**What is being asked**
Copy exactly the lines of the records below, and only those lines, beginning with the line that contains "ATOM 65 N N" and ending with the line that contains "ATOM 121 O O".

**Input data**
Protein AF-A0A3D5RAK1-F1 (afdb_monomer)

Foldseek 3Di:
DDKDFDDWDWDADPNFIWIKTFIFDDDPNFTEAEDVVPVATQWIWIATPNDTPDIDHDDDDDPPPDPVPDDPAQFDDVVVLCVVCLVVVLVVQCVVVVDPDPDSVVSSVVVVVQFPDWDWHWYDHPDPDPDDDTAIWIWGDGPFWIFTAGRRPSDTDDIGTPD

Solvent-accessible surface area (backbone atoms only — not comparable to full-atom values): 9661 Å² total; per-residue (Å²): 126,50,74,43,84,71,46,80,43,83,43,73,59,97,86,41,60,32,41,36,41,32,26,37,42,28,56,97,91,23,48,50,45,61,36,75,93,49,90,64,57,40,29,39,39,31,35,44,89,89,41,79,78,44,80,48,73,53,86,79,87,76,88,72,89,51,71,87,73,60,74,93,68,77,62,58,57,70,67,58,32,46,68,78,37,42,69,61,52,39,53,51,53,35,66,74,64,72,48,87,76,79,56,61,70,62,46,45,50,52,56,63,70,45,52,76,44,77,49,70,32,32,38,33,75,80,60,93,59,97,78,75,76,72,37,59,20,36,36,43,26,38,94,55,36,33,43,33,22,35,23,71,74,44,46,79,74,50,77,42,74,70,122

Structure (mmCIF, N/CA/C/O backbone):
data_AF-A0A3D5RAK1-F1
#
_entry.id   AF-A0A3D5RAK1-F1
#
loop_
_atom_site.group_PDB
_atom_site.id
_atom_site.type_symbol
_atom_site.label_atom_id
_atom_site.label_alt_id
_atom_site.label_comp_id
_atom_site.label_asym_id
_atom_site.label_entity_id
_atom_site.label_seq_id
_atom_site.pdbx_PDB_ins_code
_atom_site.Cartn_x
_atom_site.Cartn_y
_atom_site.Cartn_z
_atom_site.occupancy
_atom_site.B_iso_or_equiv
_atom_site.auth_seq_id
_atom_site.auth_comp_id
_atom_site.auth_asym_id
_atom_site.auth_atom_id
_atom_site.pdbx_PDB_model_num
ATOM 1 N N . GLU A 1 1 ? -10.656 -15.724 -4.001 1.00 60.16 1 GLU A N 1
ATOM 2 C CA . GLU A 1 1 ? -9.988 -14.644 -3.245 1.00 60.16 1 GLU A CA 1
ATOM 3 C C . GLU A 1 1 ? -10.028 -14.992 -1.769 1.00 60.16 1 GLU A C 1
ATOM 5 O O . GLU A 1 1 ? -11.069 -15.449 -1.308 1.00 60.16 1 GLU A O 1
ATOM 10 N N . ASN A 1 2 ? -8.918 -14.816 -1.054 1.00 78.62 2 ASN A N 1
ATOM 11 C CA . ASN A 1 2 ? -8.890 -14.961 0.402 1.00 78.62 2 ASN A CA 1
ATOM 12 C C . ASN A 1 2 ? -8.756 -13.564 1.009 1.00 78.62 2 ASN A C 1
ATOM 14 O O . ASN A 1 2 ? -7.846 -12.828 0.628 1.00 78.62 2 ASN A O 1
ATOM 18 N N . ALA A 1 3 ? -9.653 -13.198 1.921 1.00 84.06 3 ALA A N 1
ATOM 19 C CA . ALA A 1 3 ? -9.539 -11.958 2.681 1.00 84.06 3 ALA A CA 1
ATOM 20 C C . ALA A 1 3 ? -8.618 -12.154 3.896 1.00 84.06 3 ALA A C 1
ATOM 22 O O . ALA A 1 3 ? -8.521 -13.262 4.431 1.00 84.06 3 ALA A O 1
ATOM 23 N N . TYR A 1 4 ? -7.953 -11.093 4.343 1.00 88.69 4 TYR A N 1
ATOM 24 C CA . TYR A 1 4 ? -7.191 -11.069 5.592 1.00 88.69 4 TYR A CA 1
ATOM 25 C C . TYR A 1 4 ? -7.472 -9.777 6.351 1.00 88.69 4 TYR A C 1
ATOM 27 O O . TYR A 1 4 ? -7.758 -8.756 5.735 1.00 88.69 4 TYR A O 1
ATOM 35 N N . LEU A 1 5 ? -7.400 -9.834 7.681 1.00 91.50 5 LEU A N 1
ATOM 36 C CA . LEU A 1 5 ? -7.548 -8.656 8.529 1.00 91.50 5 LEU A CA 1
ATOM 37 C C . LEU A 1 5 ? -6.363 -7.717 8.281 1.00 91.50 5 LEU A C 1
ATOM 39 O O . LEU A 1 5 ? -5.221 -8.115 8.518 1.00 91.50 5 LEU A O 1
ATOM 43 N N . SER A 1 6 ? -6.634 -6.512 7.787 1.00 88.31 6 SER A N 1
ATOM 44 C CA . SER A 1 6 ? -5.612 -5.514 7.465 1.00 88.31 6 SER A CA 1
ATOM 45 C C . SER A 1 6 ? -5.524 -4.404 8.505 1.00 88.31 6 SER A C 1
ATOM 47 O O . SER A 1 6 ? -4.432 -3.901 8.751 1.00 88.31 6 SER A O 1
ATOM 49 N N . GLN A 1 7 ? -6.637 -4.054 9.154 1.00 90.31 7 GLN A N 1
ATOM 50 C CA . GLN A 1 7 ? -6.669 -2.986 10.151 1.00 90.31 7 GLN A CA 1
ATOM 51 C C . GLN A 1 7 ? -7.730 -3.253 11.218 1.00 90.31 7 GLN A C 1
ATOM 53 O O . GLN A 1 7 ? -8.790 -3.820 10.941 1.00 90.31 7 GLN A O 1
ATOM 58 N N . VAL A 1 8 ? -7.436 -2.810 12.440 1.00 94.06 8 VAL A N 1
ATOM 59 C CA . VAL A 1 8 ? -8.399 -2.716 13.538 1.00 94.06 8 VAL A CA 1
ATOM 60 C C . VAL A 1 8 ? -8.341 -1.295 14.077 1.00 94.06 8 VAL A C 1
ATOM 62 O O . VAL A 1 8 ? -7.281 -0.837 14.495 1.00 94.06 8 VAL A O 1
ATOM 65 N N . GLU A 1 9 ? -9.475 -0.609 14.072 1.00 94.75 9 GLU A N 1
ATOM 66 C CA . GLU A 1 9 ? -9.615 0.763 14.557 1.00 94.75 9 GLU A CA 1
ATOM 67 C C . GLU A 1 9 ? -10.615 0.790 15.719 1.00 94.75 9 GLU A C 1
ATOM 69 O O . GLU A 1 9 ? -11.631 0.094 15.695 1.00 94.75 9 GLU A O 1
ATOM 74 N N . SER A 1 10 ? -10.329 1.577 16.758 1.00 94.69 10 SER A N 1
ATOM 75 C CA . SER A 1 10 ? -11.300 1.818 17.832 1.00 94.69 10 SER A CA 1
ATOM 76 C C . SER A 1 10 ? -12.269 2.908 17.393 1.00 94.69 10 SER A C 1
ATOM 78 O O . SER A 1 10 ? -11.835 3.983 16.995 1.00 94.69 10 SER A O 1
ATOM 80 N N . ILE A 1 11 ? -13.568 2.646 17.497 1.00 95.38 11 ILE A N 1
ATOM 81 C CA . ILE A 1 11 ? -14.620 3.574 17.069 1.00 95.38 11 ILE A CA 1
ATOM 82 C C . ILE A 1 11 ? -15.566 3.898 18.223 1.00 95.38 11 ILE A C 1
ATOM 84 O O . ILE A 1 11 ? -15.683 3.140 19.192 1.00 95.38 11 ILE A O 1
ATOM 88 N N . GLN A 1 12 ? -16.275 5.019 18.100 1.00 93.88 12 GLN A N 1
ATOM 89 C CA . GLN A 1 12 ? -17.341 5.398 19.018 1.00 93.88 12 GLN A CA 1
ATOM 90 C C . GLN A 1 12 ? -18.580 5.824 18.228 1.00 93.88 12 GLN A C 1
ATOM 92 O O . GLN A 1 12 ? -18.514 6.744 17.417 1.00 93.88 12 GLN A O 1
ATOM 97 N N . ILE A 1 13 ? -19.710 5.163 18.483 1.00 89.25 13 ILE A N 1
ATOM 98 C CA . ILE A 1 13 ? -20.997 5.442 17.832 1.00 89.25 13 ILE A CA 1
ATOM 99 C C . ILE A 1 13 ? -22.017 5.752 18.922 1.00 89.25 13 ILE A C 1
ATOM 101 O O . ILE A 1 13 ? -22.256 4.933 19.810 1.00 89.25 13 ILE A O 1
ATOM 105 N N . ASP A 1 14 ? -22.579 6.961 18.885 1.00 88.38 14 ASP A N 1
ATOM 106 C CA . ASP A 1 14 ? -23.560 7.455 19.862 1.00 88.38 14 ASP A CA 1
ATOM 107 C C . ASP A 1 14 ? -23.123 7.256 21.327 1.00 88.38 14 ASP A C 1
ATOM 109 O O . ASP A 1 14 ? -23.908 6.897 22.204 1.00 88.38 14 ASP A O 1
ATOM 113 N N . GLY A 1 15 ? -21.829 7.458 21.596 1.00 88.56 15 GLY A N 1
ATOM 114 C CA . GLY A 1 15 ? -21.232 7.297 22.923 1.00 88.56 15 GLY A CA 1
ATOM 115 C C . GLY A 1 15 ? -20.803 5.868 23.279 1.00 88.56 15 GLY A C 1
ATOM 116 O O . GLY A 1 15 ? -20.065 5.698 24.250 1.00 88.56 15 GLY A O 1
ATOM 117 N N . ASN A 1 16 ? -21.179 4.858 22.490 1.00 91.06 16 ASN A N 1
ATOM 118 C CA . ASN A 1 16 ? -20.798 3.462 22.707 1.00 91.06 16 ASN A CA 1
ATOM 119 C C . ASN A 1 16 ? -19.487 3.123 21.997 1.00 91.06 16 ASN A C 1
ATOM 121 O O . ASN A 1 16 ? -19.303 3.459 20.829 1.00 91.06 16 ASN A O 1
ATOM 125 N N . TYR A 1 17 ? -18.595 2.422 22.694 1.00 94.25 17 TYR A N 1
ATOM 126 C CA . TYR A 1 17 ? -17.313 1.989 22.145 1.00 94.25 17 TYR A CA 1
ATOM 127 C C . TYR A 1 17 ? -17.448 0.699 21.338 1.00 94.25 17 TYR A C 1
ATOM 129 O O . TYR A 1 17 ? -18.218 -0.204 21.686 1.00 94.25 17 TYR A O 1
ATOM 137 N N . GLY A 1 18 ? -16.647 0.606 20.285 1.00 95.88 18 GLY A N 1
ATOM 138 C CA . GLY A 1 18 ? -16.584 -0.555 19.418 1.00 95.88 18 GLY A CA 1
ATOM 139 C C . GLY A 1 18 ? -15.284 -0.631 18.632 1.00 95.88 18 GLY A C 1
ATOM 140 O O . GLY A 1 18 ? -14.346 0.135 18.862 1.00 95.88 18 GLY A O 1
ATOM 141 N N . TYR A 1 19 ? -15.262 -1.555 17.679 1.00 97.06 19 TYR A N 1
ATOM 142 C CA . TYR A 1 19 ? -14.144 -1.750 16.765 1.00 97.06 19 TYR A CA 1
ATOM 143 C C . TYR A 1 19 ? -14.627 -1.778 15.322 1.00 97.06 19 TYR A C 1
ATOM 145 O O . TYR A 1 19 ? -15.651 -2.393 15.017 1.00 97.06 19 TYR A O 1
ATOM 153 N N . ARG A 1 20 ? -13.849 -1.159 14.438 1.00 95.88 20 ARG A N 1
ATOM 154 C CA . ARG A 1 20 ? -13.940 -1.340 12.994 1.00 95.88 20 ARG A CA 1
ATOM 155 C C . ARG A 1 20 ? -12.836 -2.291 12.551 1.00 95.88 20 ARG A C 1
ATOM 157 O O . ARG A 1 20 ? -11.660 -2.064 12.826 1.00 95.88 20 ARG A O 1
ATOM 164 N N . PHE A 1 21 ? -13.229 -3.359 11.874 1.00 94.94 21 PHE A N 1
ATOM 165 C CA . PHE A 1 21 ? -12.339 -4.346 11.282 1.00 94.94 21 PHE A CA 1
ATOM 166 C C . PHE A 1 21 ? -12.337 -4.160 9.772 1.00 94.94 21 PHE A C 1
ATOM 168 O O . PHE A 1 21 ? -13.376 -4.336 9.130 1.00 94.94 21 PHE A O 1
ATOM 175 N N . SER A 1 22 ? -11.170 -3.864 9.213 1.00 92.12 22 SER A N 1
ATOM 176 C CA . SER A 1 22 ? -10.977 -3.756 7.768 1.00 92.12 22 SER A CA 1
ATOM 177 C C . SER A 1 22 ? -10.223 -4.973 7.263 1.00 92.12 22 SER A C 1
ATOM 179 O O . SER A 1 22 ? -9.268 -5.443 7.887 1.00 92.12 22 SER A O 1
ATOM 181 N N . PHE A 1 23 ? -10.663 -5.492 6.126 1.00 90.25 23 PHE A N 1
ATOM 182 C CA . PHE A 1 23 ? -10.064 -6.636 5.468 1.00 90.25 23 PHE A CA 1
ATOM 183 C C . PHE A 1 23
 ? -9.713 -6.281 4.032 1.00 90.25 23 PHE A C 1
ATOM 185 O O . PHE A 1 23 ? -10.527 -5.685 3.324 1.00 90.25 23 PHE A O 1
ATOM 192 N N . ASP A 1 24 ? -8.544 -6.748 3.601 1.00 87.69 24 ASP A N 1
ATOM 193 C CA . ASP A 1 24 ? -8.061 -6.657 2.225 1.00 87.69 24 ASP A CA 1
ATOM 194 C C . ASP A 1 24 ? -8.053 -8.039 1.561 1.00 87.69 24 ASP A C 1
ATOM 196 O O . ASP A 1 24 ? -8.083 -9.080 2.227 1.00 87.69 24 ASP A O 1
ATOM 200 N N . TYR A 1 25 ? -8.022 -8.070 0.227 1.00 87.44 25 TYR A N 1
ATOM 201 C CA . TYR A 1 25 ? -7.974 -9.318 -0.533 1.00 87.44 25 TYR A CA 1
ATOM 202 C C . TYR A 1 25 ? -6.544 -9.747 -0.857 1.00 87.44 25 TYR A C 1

**Reply**
ATOM 65 N N . GLU A 1 9 ? -9.475 -0.609 14.072 1.00 94.75 9 GLU A N 1
ATOM 66 C CA . GLU A 1 9 ? -9.615 0.763 14.557 1.00 94.75 9 GLU A CA 1
ATOM 67 C C . GLU A 1 9 ? -10.615 0.790 15.719 1.00 94.75 9 GLU A C 1
ATOM 69 O O . GLU A 1 9 ? -11.631 0.094 15.695 1.00 94.75 9 GLU A O 1
ATOM 74 N N . SER A 1 10 ? -10.329 1.577 16.758 1.00 94.69 10 SER A N 1
ATOM 75 C CA . SER A 1 10 ? -11.300 1.818 17.832 1.00 94.69 10 SER A CA 1
ATOM 76 C C . SER A 1 10 ? -12.269 2.908 17.393 1.00 94.69 10 SER A C 1
ATOM 78 O O . SER A 1 10 ? -11.835 3.983 16.995 1.00 94.69 10 SER A O 1
ATOM 80 N N . ILE A 1 11 ? -13.568 2.646 17.497 1.00 95.38 11 ILE A N 1
ATOM 81 C CA . ILE A 1 11 ? -14.620 3.574 17.069 1.00 95.38 11 ILE A CA 1
ATOM 82 C C . ILE A 1 11 ? -15.566 3.898 18.223 1.00 95.38 11 ILE A C 1
ATOM 84 O O . ILE A 1 11 ? -15.683 3.140 19.192 1.00 95.38 11 ILE A O 1
ATOM 88 N N . GLN A 1 12 ? -16.275 5.019 18.100 1.00 93.88 12 GLN A N 1
ATOM 89 C CA . GLN A 1 12 ? -17.341 5.398 19.018 1.00 93.88 12 GLN A CA 1
ATOM 90 C C . GLN A 1 12 ? -18.580 5.824 18.228 1.00 93.88 12 GLN A C 1
ATOM 92 O O . GLN A 1 12 ? -18.514 6.744 17.417 1.00 93.88 12 GLN A O 1
ATOM 97 N N . ILE A 1 13 ? -19.710 5.163 18.483 1.00 89.25 13 ILE A N 1
ATOM 98 C CA . ILE A 1 13 ? -20.997 5.442 17.832 1.00 89.25 13 ILE A CA 1
ATOM 99 C C . ILE A 1 13 ? -22.017 5.752 18.922 1.00 89.25 13 ILE A C 1
ATOM 101 O O . ILE A 1 13 ? -22.256 4.933 19.810 1.00 89.25 13 ILE A O 1
ATOM 105 N N . ASP A 1 14 ? -22.579 6.961 18.885 1.00 88.38 14 ASP A N 1
ATOM 106 C CA . ASP A 1 14 ? -23.560 7.455 19.862 1.00 88.38 14 ASP A CA 1
ATOM 107 C C . ASP A 1 14 ? -23.123 7.256 21.327 1.00 88.38 14 ASP A C 1
ATOM 109 O O . ASP A 1 14 ? -23.908 6.897 22.204 1.00 88.38 14 ASP A O 1
ATOM 113 N N . GLY A 1 15 ? -21.829 7.458 21.596 1.00 88.56 15 GLY A N 1
ATOM 114 C CA . GLY A 1 15 ? -21.232 7.297 22.923 1.00 88.56 15 GLY A CA 1
ATOM 115 C C . GLY A 1 15 ? -20.803 5.868 23.279 1.00 88.56 15 GLY A C 1
ATOM 116 O O . GLY A 1 15 ? -20.065 5.698 24.250 1.00 88.56 15 GLY A O 1
ATOM 117 N N . ASN A 1 16 ? -21.179 4.858 22.490 1.00 91.06 16 ASN A N 1
ATOM 118 C CA . ASN A 1 16 ? -20.798 3.462 22.707 1.00 91.06 16 ASN A CA 1
ATOM 119 C C . ASN A 1 16 ? -19.487 3.123 21.997 1.00 91.06 16 ASN A C 1
ATOM 121 O O . ASN A 1 16 ? -19.303 3.459 20.829 1.00 91.06 16 ASN A O 1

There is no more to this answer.